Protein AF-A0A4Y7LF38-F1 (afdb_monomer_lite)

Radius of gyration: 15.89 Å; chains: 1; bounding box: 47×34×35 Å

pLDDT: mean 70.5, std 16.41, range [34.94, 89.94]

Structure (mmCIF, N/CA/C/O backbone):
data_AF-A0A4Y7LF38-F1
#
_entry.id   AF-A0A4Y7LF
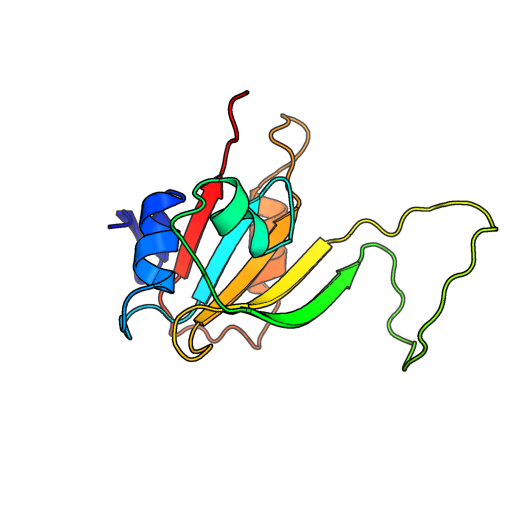38-F1
#
loop_
_atom_site.group_PDB
_atom_site.id
_atom_site.type_symbol
_atom_site.label_atom_id
_atom_site.label_alt_id
_atom_site.label_comp_id
_atom_site.label_asym_id
_atom_site.label_entity_id
_atom_site.label_seq_id
_atom_site.pdbx_PDB_ins_code
_atom_site.Cartn_x
_atom_site.Cartn_y
_atom_site.Cartn_z
_atom_site.occupancy
_atom_site.B_iso_or_equiv
_atom_site.auth_seq_id
_atom_site.auth_comp_id
_atom_site.auth_asym_id
_atom_site.auth_atom_id
_atom_site.pdbx_PDB_model_num
ATOM 1 N N . MET A 1 1 ? -13.521 4.982 -5.438 1.00 77.12 1 MET A N 1
ATOM 2 C CA . MET A 1 1 ? -13.691 3.553 -5.078 1.00 77.12 1 MET A CA 1
ATOM 3 C C . MET A 1 1 ? -13.012 2.658 -6.114 1.00 77.12 1 MET A C 1
ATOM 5 O O . MET A 1 1 ? -13.317 2.801 -7.297 1.00 77.12 1 MET A O 1
ATOM 9 N N . PRO A 1 2 ? -12.127 1.738 -5.688 1.00 84.69 2 PRO A N 1
ATOM 10 C CA . PRO A 1 2 ? -11.338 0.896 -6.586 1.00 84.69 2 PRO A CA 1
ATOM 11 C C . PRO A 1 2 ? -12.183 -0.195 -7.269 1.00 84.69 2 PRO A C 1
ATOM 13 O O . PRO A 1 2 ? -13.222 -0.618 -6.761 1.00 84.69 2 PRO A O 1
ATOM 16 N N . TYR A 1 3 ? -11.726 -0.674 -8.425 1.00 85.62 3 TYR A N 1
ATOM 17 C CA . TYR A 1 3 ? -12.422 -1.664 -9.246 1.00 85.62 3 TYR A CA 1
ATOM 18 C C . TYR A 1 3 ? -12.111 -3.097 -8.802 1.00 85.62 3 TYR A C 1
ATOM 20 O O . TYR A 1 3 ? -10.945 -3.481 -8.714 1.00 85.62 3 TYR A O 1
ATOM 28 N N . LEU A 1 4 ? -13.143 -3.911 -8.566 1.00 85.75 4 LEU A N 1
ATOM 29 C CA . LEU A 1 4 ? -12.995 -5.329 -8.232 1.00 85.75 4 LEU A CA 1
ATOM 30 C C . LEU A 1 4 ? -12.596 -6.130 -9.478 1.00 85.75 4 LEU A C 1
ATOM 32 O O . LEU A 1 4 ? -13.389 -6.308 -10.399 1.00 85.75 4 LEU A O 1
ATOM 36 N N . VAL A 1 5 ? -11.376 -6.659 -9.486 1.00 81.75 5 VAL A N 1
ATOM 37 C CA . VAL A 1 5 ? -10.849 -7.456 -10.604 1.00 81.75 5 VAL A CA 1
ATOM 38 C C . VAL A 1 5 ? -11.117 -8.939 -10.398 1.00 81.75 5 VAL A C 1
ATOM 40 O O . VAL A 1 5 ? -11.471 -9.650 -11.337 1.00 81.75 5 VAL A O 1
ATOM 43 N N . ARG A 1 6 ? -10.928 -9.419 -9.167 1.00 78.31 6 ARG A N 1
ATOM 44 C CA . ARG A 1 6 ? -11.202 -10.796 -8.733 1.00 78.31 6 ARG A CA 1
ATOM 45 C C . ARG A 1 6 ? -11.608 -10.779 -7.274 1.00 78.31 6 ARG A C 1
ATOM 47 O O . ARG A 1 6 ? -11.466 -9.759 -6.613 1.00 78.31 6 ARG A O 1
ATOM 54 N N . GLU A 1 7 ? -12.092 -11.907 -6.768 1.00 77.56 7 GLU A N 1
ATOM 55 C CA . GLU A 1 7 ? -12.481 -12.031 -5.367 1.00 77.56 7 GLU A CA 1
ATOM 56 C C . GLU A 1 7 ? -11.393 -11.459 -4.439 1.00 77.56 7 GLU A C 1
ATOM 58 O O . GLU A 1 7 ? -10.264 -11.951 -4.418 1.00 77.56 7 GLU A O 1
ATOM 63 N N . ARG A 1 8 ? -11.742 -10.396 -3.696 1.00 75.12 8 ARG A N 1
ATOM 64 C CA . ARG A 1 8 ? -10.857 -9.706 -2.739 1.00 75.12 8 ARG A CA 1
ATOM 65 C C . ARG A 1 8 ? -9.602 -9.064 -3.364 1.00 75.12 8 ARG A C 1
ATOM 67 O O . ARG A 1 8 ? -8.657 -8.737 -2.651 1.00 75.12 8 ARG A O 1
ATOM 74 N N . LEU A 1 9 ? -9.595 -8.828 -4.673 1.00 80.75 9 LEU A N 1
ATOM 75 C CA . LEU A 1 9 ? -8.549 -8.090 -5.377 1.00 80.75 9 LEU A CA 1
ATOM 76 C C . LEU A 1 9 ? -9.157 -6.900 -6.110 1.00 80.75 9 LEU A C 1
ATOM 78 O O . LEU A 1 9 ? -9.905 -7.062 -7.077 1.00 80.75 9 LEU A O 1
ATOM 82 N N . PHE A 1 10 ? -8.769 -5.714 -5.668 1.00 84.69 10 PHE A N 1
ATOM 83 C CA . PHE A 1 10 ? -9.186 -4.447 -6.227 1.00 84.69 10 PHE A CA 1
ATOM 84 C C . PHE A 1 10 ? -7.992 -3.730 -6.856 1.00 84.69 10 PHE A C 1
ATOM 86 O O . PHE A 1 10 ? -6.871 -3.777 -6.345 1.00 84.69 10 PHE A O 1
ATOM 93 N N . ILE A 1 11 ? -8.237 -3.046 -7.967 1.00 85.00 11 ILE A N 1
ATOM 94 C CA . ILE A 1 11 ? -7.271 -2.156 -8.608 1.00 85.00 11 ILE A CA 1
ATOM 95 C C . ILE A 1 11 ? -7.847 -0.749 -8.570 1.00 85.00 11 ILE A C 1
ATOM 97 O O . ILE A 1 11 ? -8.988 -0.526 -8.973 1.00 85.00 11 ILE A O 1
ATOM 101 N N . GLY A 1 12 ? -7.063 0.188 -8.055 1.00 85.19 12 GLY A N 1
ATOM 102 C CA . GLY A 1 12 ? -7.455 1.581 -7.909 1.00 85.19 12 GLY A CA 1
ATOM 103 C C . GLY A 1 12 ? -6.348 2.529 -8.339 1.00 85.19 12 GLY A C 1
ATOM 104 O O . GLY A 1 12 ? -5.218 2.131 -8.628 1.00 85.19 12 GLY A O 1
ATOM 105 N N . ASN A 1 13 ? -6.686 3.808 -8.358 1.00 85.75 13 ASN A N 1
ATOM 106 C CA . ASN A 1 13 ? -5.727 4.886 -8.534 1.00 85.75 13 ASN A CA 1
ATOM 107 C C . ASN A 1 13 ? -5.325 5.489 -7.173 1.00 85.75 13 ASN A C 1
ATOM 109 O O . ASN A 1 13 ? -5.725 5.031 -6.095 1.00 85.75 13 ASN A O 1
ATOM 113 N N . ILE A 1 14 ? -4.495 6.529 -7.212 1.00 84.44 14 ILE A N 1
ATOM 114 C CA . ILE A 1 14 ? -4.039 7.217 -6.001 1.00 84.44 14 ILE A CA 1
ATOM 115 C C . ILE A 1 14 ? -5.155 7.867 -5.192 1.00 84.44 14 ILE A C 1
ATOM 117 O O . ILE A 1 14 ? -5.076 7.850 -3.967 1.00 84.44 14 ILE A O 1
ATOM 121 N N . ASN A 1 15 ? -6.196 8.391 -5.842 1.00 86.31 15 ASN A N 1
ATOM 122 C CA . ASN A 1 15 ? -7.338 8.976 -5.143 1.00 86.31 15 ASN A CA 1
ATOM 123 C C . ASN A 1 15 ? -8.053 7.903 -4.323 1.00 86.31 15 ASN A C 1
ATOM 125 O O . ASN A 1 15 ? -8.266 8.105 -3.133 1.00 86.31 15 ASN A O 1
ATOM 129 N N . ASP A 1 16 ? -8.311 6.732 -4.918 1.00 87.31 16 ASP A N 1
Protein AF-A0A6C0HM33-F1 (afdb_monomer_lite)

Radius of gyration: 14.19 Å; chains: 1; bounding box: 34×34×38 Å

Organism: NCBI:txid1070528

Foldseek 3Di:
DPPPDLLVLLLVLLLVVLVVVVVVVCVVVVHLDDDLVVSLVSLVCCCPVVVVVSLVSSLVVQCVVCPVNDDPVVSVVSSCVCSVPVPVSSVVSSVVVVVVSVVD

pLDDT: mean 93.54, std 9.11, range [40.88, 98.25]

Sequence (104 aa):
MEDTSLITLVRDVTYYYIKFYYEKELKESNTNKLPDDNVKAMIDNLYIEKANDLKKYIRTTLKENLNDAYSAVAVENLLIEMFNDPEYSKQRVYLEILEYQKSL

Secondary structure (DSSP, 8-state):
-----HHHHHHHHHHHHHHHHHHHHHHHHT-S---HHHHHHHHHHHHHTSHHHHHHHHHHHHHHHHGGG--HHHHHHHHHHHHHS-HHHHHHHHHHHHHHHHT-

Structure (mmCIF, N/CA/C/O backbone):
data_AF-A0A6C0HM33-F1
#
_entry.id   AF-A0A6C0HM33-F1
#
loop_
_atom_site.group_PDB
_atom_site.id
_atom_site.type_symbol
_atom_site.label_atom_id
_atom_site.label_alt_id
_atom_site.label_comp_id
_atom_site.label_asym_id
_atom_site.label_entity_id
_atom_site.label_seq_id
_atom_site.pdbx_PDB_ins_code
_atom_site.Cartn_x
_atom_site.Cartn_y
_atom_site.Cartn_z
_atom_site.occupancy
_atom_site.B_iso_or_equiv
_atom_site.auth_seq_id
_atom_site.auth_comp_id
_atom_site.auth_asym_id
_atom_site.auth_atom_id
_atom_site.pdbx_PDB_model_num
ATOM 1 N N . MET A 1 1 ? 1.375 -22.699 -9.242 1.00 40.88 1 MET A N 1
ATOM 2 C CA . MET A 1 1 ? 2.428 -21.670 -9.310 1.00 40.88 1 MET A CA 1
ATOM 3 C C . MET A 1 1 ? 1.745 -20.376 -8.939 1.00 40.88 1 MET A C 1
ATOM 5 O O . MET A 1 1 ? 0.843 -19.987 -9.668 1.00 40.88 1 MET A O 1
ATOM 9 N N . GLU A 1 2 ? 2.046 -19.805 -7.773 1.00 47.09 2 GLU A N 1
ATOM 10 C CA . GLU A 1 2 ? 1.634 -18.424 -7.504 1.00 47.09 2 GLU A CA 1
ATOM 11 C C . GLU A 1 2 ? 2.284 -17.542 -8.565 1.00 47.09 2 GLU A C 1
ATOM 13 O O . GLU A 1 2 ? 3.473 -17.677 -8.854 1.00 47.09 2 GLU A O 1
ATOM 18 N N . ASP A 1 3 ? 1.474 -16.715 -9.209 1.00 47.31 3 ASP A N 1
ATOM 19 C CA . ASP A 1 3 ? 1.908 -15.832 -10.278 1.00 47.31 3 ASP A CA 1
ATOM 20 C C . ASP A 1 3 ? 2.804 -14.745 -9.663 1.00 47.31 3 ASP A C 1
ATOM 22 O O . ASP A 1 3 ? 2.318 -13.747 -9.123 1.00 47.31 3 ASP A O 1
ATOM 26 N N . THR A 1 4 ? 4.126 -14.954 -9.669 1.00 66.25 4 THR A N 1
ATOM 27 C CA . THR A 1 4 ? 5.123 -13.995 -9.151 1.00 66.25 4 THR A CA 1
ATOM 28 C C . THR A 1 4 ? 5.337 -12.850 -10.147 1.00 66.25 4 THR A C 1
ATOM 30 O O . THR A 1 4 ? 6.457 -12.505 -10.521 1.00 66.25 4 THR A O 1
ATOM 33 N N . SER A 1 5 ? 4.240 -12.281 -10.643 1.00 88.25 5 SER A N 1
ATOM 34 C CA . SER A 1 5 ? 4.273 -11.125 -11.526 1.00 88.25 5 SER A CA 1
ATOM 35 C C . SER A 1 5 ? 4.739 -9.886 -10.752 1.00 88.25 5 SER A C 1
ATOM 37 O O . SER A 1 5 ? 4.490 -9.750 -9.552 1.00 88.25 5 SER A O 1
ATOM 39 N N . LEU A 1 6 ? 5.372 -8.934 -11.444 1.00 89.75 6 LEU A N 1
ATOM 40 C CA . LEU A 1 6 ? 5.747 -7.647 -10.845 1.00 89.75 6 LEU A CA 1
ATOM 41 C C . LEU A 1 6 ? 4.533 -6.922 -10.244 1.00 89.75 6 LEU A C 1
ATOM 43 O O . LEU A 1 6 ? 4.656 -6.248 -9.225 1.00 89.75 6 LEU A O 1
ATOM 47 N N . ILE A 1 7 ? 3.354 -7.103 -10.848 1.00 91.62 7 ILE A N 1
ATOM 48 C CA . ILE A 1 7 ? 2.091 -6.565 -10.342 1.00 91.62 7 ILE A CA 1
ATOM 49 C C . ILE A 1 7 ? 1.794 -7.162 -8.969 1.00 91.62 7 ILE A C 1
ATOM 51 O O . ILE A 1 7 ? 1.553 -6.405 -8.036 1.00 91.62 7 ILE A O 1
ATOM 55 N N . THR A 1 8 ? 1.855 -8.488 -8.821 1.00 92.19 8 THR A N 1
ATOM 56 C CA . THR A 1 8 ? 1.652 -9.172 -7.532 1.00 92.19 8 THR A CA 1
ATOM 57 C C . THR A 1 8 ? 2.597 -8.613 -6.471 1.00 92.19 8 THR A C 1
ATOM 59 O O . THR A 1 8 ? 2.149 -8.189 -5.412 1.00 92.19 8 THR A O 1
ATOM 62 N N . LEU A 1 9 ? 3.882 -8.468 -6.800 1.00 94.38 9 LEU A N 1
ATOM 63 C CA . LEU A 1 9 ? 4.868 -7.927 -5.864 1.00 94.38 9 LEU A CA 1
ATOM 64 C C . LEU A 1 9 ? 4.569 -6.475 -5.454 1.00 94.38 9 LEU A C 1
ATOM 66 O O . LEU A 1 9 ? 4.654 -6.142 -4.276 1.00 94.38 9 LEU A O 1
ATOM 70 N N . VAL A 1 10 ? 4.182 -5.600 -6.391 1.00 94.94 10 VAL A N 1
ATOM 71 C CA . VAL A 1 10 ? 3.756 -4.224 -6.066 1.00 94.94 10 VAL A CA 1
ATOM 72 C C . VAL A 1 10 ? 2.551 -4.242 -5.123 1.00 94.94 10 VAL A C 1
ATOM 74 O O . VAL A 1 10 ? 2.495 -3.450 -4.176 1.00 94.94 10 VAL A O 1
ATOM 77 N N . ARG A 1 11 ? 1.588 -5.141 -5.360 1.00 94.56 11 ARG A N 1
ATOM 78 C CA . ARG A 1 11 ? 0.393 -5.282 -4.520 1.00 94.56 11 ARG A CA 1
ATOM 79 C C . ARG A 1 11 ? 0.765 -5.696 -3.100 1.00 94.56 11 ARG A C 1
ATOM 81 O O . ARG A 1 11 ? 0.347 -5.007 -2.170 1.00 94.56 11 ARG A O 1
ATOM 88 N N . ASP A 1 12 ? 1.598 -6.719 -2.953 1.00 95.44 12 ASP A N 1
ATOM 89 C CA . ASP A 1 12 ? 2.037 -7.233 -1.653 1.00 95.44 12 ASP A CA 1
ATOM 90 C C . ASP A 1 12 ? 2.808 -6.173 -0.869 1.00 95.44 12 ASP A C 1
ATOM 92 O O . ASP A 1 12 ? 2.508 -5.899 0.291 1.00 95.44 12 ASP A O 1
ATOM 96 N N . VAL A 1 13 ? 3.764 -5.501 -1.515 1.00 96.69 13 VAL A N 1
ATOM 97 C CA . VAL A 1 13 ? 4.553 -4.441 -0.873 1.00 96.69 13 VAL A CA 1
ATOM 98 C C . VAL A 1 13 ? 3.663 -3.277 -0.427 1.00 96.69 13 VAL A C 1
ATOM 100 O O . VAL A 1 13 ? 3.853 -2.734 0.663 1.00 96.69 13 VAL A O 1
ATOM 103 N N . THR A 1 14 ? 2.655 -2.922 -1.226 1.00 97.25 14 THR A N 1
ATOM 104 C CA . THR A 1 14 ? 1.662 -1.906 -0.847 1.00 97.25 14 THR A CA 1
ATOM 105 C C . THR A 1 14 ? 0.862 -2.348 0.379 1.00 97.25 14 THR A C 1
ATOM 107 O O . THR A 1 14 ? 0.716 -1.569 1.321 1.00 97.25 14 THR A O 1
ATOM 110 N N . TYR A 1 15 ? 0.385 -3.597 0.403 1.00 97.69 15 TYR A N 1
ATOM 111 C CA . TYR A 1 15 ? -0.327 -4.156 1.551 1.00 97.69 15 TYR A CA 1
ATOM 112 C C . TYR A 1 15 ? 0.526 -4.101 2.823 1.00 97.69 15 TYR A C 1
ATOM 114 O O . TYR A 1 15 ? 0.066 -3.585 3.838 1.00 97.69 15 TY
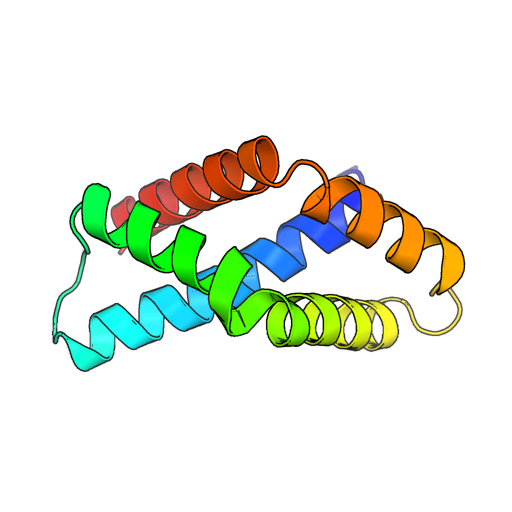R A O 1
ATOM 122 N N . TYR A 1 16 ? 1.786 -4.546 2.769 1.00 97.44 16 TYR A N 1
ATOM 123 C CA . TYR A 1 16 ? 2.678 -4.532 3.932 1.00 97.44 16 TYR A CA 1
ATOM 124 C C . TYR A 1 16 ? 2.941 -3.123 4.468 1.00 97.44 16 TYR A C 1
ATOM 126 O O . TYR A 1 16 ? 2.944 -2.927 5.685 1.00 97.44 16 TYR A O 1
ATOM 134 N N . TYR A 1 17 ? 3.108 -2.134 3.585 1.00 97.81 17 TYR A N 1
ATOM 135 C CA . TYR A 1 17 ? 3.233 -0.737 3.997 1.00 97.81 17 TYR A CA 1
ATOM 136 C C . TYR A 1 17 ? 1.991 -0.267 4.757 1.00 97.81 17 TYR A C 1
ATOM 138 O O . TYR A 1 17 ? 2.098 0.283 5.851 1.00 97.81 17 TYR A O 1
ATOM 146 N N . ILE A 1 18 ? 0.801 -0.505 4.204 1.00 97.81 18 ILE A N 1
========================
Every line above from the line with "ATOM 44 C CA" to the line with "ATOM 63 N N" is wanted, ends included; write them out exactly and add no other line.

ATOM 44 C CA . ARG A 1 6 ? -11.202 -10.796 -8.733 1.00 78.31 6 ARG A CA 1
ATOM 45 C C . ARG A 1 6 ? -11.608 -10.779 -7.274 1.00 78.31 6 ARG A C 1
ATOM 47 O O . ARG A 1 6 ? -11.466 -9.759 -6.613 1.00 78.31 6 ARG A O 1
ATOM 54 N N . GLU A 1 7 ? -12.092 -11.907 -6.768 1.00 77.56 7 GLU A N 1
ATOM 55 C CA . GLU A 1 7 ? -12.481 -12.031 -5.367 1.00 77.56 7 GLU A CA 1
ATOM 56 C C . GLU A 1 7 ? -11.393 -11.459 -4.439 1.00 77.56 7 GLU A C 1
ATOM 58 O O . GLU A 1 7 ? -10.264 -11.951 -4.418 1.00 77.56 7 GLU A O 1
ATOM 63 N N . ARG A 1 8 ? -11.742 -10.396 -3.696 1.00 75.12 8 ARG A N 1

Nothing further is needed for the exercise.